Stored data entries

____

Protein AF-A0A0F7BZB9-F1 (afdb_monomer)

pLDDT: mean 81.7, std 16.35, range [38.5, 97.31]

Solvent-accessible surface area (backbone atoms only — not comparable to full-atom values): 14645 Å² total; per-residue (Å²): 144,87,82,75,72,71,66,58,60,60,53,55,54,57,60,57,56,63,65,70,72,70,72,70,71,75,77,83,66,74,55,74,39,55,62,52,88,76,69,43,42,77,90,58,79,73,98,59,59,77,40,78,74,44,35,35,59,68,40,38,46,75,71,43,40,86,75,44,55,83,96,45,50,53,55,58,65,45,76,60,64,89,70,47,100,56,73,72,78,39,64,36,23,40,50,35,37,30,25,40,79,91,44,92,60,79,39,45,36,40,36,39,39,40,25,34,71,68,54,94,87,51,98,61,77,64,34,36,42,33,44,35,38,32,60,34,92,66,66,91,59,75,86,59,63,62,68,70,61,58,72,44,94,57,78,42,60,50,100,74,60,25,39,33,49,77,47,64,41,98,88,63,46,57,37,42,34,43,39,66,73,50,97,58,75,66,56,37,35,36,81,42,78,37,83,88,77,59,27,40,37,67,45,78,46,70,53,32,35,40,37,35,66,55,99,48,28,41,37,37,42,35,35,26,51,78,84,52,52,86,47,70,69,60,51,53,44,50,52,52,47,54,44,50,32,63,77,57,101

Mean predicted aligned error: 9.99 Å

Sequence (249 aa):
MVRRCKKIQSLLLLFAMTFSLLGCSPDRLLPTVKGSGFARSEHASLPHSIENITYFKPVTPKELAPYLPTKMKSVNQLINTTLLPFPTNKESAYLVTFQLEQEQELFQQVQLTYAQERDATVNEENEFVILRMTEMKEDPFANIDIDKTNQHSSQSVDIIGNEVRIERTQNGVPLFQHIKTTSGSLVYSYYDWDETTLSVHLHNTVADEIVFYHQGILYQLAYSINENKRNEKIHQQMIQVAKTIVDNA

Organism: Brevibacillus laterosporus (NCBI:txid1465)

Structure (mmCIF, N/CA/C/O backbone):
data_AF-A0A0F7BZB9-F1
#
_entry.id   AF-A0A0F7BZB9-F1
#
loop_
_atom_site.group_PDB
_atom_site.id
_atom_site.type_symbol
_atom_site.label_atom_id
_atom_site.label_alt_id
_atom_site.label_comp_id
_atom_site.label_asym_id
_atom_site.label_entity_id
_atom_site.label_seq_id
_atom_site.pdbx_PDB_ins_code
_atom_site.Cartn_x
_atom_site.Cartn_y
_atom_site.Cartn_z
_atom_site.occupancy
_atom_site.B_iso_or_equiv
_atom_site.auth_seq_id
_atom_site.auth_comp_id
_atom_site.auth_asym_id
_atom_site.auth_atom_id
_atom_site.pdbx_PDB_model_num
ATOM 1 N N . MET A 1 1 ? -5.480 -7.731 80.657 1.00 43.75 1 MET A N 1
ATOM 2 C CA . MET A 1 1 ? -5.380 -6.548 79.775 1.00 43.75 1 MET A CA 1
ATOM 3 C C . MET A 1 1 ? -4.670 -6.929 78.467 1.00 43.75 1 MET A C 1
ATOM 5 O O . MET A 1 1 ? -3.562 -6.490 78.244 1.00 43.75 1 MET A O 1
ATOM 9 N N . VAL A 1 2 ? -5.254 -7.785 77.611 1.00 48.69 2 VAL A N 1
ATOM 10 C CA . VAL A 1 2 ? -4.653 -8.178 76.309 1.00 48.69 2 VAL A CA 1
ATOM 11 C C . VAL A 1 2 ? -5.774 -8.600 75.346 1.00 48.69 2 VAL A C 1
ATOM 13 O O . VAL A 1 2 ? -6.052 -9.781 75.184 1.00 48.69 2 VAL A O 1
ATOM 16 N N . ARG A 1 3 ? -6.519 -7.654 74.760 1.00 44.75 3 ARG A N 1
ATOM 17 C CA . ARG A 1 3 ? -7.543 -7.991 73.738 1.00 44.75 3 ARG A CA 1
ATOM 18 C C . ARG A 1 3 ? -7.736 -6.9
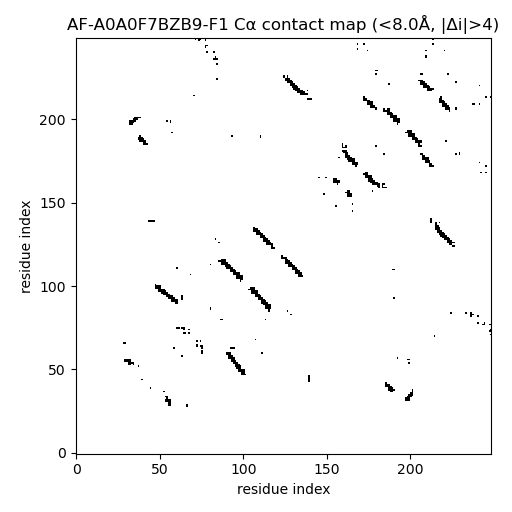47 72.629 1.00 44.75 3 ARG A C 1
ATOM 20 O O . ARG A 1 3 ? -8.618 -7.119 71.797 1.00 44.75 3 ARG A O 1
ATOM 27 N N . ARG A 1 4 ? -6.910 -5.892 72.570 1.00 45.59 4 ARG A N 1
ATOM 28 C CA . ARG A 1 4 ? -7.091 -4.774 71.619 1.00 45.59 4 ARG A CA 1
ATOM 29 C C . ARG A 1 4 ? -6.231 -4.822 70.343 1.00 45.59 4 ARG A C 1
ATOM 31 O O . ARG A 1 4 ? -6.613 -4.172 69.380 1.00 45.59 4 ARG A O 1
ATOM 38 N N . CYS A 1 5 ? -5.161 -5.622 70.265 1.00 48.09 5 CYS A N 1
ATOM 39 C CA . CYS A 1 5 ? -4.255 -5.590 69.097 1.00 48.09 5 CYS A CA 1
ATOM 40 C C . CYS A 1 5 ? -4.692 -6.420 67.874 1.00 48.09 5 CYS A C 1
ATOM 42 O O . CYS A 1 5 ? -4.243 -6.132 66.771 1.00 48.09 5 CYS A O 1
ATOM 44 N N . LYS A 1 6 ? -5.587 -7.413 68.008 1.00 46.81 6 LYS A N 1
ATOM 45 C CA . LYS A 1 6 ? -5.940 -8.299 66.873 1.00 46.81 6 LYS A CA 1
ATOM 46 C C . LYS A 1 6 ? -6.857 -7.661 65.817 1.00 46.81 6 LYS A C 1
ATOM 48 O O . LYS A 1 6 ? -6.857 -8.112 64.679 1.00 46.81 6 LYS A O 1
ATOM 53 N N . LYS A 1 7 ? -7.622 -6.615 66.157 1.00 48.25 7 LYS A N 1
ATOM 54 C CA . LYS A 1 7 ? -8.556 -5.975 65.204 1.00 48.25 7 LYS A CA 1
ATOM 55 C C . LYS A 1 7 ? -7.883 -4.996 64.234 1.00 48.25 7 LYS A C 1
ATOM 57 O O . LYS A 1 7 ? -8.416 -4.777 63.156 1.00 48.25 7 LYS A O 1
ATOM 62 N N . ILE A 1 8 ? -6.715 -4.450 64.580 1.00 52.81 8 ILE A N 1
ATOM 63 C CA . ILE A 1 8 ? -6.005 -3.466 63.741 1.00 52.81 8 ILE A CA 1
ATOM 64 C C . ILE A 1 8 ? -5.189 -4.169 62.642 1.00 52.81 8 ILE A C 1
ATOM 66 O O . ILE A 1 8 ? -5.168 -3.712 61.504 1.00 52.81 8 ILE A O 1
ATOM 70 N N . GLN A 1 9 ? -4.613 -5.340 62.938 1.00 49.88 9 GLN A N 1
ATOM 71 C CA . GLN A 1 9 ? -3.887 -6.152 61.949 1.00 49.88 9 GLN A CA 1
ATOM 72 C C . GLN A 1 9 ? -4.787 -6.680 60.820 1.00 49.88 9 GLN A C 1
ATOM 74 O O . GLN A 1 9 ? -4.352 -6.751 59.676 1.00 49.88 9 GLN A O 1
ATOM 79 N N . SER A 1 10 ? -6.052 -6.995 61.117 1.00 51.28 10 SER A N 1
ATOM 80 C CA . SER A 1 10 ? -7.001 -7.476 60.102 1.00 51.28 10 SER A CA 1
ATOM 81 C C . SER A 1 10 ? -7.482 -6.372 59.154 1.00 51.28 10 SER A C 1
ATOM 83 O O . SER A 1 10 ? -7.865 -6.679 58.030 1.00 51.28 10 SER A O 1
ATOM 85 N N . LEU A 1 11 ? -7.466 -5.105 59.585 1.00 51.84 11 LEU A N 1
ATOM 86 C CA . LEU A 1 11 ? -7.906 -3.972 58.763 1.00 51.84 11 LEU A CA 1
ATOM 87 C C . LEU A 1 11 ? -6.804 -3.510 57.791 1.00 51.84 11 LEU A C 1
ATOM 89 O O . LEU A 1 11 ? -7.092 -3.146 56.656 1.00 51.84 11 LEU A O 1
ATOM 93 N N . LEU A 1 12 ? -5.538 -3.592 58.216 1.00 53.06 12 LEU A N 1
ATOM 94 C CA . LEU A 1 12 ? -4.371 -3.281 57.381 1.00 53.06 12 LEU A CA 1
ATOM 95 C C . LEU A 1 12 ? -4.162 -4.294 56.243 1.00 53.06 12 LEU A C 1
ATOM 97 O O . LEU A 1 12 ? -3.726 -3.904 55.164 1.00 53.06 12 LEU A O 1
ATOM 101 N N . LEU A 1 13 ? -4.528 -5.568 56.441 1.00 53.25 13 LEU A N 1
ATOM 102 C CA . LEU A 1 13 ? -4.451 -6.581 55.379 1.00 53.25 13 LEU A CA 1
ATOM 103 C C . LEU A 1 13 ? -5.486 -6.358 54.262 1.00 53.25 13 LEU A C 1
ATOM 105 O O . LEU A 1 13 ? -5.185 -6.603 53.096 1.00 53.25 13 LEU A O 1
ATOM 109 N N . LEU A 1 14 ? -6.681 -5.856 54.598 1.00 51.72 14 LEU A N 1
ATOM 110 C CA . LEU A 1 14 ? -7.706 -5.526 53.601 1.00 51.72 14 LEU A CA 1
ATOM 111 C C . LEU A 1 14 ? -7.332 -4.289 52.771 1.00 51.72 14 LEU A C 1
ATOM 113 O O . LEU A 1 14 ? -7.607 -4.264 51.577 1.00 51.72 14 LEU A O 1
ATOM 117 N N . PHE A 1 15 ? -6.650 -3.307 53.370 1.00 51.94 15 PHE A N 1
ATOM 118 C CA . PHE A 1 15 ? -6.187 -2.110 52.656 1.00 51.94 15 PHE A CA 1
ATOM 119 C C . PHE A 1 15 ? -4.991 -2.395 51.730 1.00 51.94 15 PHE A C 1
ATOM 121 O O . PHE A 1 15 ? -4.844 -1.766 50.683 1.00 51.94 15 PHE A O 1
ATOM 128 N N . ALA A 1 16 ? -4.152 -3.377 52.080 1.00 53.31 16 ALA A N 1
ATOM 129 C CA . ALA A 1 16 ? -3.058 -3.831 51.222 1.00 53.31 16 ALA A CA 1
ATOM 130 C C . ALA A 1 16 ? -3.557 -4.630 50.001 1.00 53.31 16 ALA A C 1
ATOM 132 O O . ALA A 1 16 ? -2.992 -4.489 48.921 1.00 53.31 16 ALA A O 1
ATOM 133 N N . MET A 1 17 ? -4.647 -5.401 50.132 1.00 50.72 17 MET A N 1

____

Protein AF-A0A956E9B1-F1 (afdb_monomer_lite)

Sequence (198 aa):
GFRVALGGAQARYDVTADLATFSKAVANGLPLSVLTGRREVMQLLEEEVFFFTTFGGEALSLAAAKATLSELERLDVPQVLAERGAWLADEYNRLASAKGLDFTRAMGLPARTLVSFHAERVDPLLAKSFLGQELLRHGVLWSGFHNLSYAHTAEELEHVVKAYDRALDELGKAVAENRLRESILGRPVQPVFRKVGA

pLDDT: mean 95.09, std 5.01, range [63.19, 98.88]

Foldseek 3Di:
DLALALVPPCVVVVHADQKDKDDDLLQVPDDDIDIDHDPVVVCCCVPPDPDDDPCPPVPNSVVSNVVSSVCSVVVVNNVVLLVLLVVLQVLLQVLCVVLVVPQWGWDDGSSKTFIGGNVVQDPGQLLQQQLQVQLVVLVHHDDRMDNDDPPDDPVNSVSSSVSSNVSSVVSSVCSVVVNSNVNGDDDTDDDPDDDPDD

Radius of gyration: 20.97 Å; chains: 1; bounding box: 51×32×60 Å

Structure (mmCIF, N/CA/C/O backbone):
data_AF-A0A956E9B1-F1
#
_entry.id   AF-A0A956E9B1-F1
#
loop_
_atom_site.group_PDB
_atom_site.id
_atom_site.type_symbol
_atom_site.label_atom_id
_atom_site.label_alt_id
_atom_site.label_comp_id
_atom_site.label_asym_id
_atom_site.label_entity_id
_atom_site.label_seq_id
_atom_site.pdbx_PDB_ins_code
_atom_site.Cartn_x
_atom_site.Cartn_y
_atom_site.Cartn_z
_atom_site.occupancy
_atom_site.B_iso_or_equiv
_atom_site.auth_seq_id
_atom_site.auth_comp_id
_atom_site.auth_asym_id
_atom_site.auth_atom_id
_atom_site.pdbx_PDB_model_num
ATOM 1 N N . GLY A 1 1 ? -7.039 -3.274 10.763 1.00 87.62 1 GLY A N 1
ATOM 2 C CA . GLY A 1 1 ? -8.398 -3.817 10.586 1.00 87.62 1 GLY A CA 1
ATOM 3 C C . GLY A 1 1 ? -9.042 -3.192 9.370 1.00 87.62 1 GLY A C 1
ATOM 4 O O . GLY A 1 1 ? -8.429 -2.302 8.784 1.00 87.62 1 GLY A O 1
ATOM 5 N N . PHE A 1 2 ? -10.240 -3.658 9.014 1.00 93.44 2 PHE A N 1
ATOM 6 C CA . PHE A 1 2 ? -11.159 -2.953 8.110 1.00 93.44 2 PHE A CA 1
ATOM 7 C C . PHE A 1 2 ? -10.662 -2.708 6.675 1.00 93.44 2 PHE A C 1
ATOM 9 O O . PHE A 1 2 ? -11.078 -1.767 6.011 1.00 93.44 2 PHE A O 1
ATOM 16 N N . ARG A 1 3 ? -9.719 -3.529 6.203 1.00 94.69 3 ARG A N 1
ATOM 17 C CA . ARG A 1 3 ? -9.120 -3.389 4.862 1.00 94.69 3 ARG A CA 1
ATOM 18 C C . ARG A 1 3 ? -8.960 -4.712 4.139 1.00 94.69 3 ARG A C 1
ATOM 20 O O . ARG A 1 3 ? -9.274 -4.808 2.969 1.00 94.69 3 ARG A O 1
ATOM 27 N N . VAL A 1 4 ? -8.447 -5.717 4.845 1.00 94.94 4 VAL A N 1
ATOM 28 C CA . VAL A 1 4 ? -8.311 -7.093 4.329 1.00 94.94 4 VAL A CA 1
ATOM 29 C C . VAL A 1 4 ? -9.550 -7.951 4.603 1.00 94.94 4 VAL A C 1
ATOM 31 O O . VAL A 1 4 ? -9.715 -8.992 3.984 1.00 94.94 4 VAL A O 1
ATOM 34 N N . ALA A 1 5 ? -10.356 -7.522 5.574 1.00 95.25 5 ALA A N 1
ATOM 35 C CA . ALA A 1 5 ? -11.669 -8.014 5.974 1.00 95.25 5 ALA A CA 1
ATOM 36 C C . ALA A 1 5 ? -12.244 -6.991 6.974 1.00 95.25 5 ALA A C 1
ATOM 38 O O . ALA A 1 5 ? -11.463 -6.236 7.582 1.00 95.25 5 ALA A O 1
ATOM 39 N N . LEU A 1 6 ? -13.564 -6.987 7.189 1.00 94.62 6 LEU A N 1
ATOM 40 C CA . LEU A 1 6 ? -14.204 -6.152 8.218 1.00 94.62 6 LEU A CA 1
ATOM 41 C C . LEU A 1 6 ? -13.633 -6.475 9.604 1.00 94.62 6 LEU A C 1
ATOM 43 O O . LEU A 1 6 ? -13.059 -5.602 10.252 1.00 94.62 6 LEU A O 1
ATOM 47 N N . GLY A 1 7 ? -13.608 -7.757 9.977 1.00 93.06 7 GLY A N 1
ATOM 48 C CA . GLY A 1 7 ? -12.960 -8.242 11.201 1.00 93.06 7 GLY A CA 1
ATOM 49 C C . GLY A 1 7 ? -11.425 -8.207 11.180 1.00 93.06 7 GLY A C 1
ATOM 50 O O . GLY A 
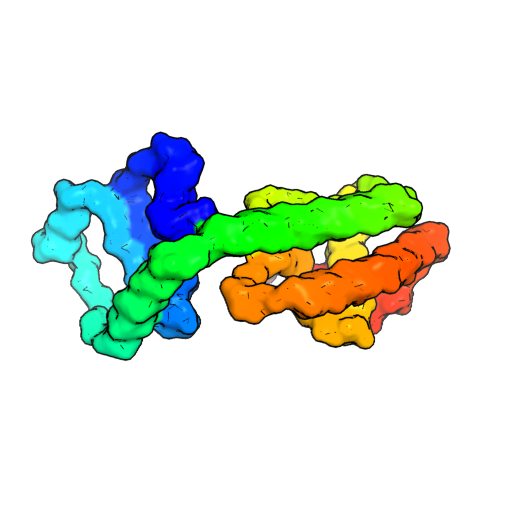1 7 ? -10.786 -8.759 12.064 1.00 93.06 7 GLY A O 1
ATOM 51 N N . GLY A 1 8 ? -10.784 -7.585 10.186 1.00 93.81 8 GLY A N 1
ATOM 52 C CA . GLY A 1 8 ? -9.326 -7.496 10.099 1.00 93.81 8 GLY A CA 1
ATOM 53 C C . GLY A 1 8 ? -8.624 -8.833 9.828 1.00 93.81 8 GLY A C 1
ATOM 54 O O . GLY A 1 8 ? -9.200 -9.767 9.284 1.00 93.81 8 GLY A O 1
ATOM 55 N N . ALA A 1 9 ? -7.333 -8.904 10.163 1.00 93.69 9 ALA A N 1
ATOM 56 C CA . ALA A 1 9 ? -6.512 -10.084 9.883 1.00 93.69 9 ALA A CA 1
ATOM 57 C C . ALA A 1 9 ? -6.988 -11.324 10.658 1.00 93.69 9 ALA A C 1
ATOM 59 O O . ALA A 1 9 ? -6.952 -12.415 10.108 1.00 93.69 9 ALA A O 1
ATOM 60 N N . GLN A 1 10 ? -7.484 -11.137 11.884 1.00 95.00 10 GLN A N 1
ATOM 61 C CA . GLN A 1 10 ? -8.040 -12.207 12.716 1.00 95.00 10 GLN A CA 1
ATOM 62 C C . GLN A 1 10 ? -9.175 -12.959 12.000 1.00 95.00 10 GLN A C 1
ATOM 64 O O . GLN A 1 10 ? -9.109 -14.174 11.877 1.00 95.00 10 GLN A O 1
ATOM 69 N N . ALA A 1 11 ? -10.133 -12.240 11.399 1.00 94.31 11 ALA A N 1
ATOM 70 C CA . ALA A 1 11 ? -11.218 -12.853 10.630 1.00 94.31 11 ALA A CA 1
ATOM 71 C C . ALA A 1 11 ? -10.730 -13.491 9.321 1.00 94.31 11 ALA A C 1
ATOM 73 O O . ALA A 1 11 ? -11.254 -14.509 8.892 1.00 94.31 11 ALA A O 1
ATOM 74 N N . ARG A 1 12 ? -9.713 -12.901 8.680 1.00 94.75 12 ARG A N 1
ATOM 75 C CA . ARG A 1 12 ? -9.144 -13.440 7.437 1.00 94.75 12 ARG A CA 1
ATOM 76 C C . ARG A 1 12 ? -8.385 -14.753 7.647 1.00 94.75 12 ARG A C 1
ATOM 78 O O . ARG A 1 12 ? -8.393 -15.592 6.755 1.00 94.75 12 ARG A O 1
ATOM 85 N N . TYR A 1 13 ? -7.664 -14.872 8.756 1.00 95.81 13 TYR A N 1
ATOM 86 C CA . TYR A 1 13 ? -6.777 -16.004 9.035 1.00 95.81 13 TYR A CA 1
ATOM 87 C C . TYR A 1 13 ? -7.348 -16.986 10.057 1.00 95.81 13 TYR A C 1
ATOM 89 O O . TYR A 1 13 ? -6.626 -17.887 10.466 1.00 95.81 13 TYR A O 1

____

Scan the data above for the word "pLDDT". Copy every line in which it is found.

SOLVED EXERCISE
pLDDT: mean 81.7, std 16.35, range [38.5, 97.31]
pLDDT: mean 95.09, std 5.01, range [63.19, 98.88]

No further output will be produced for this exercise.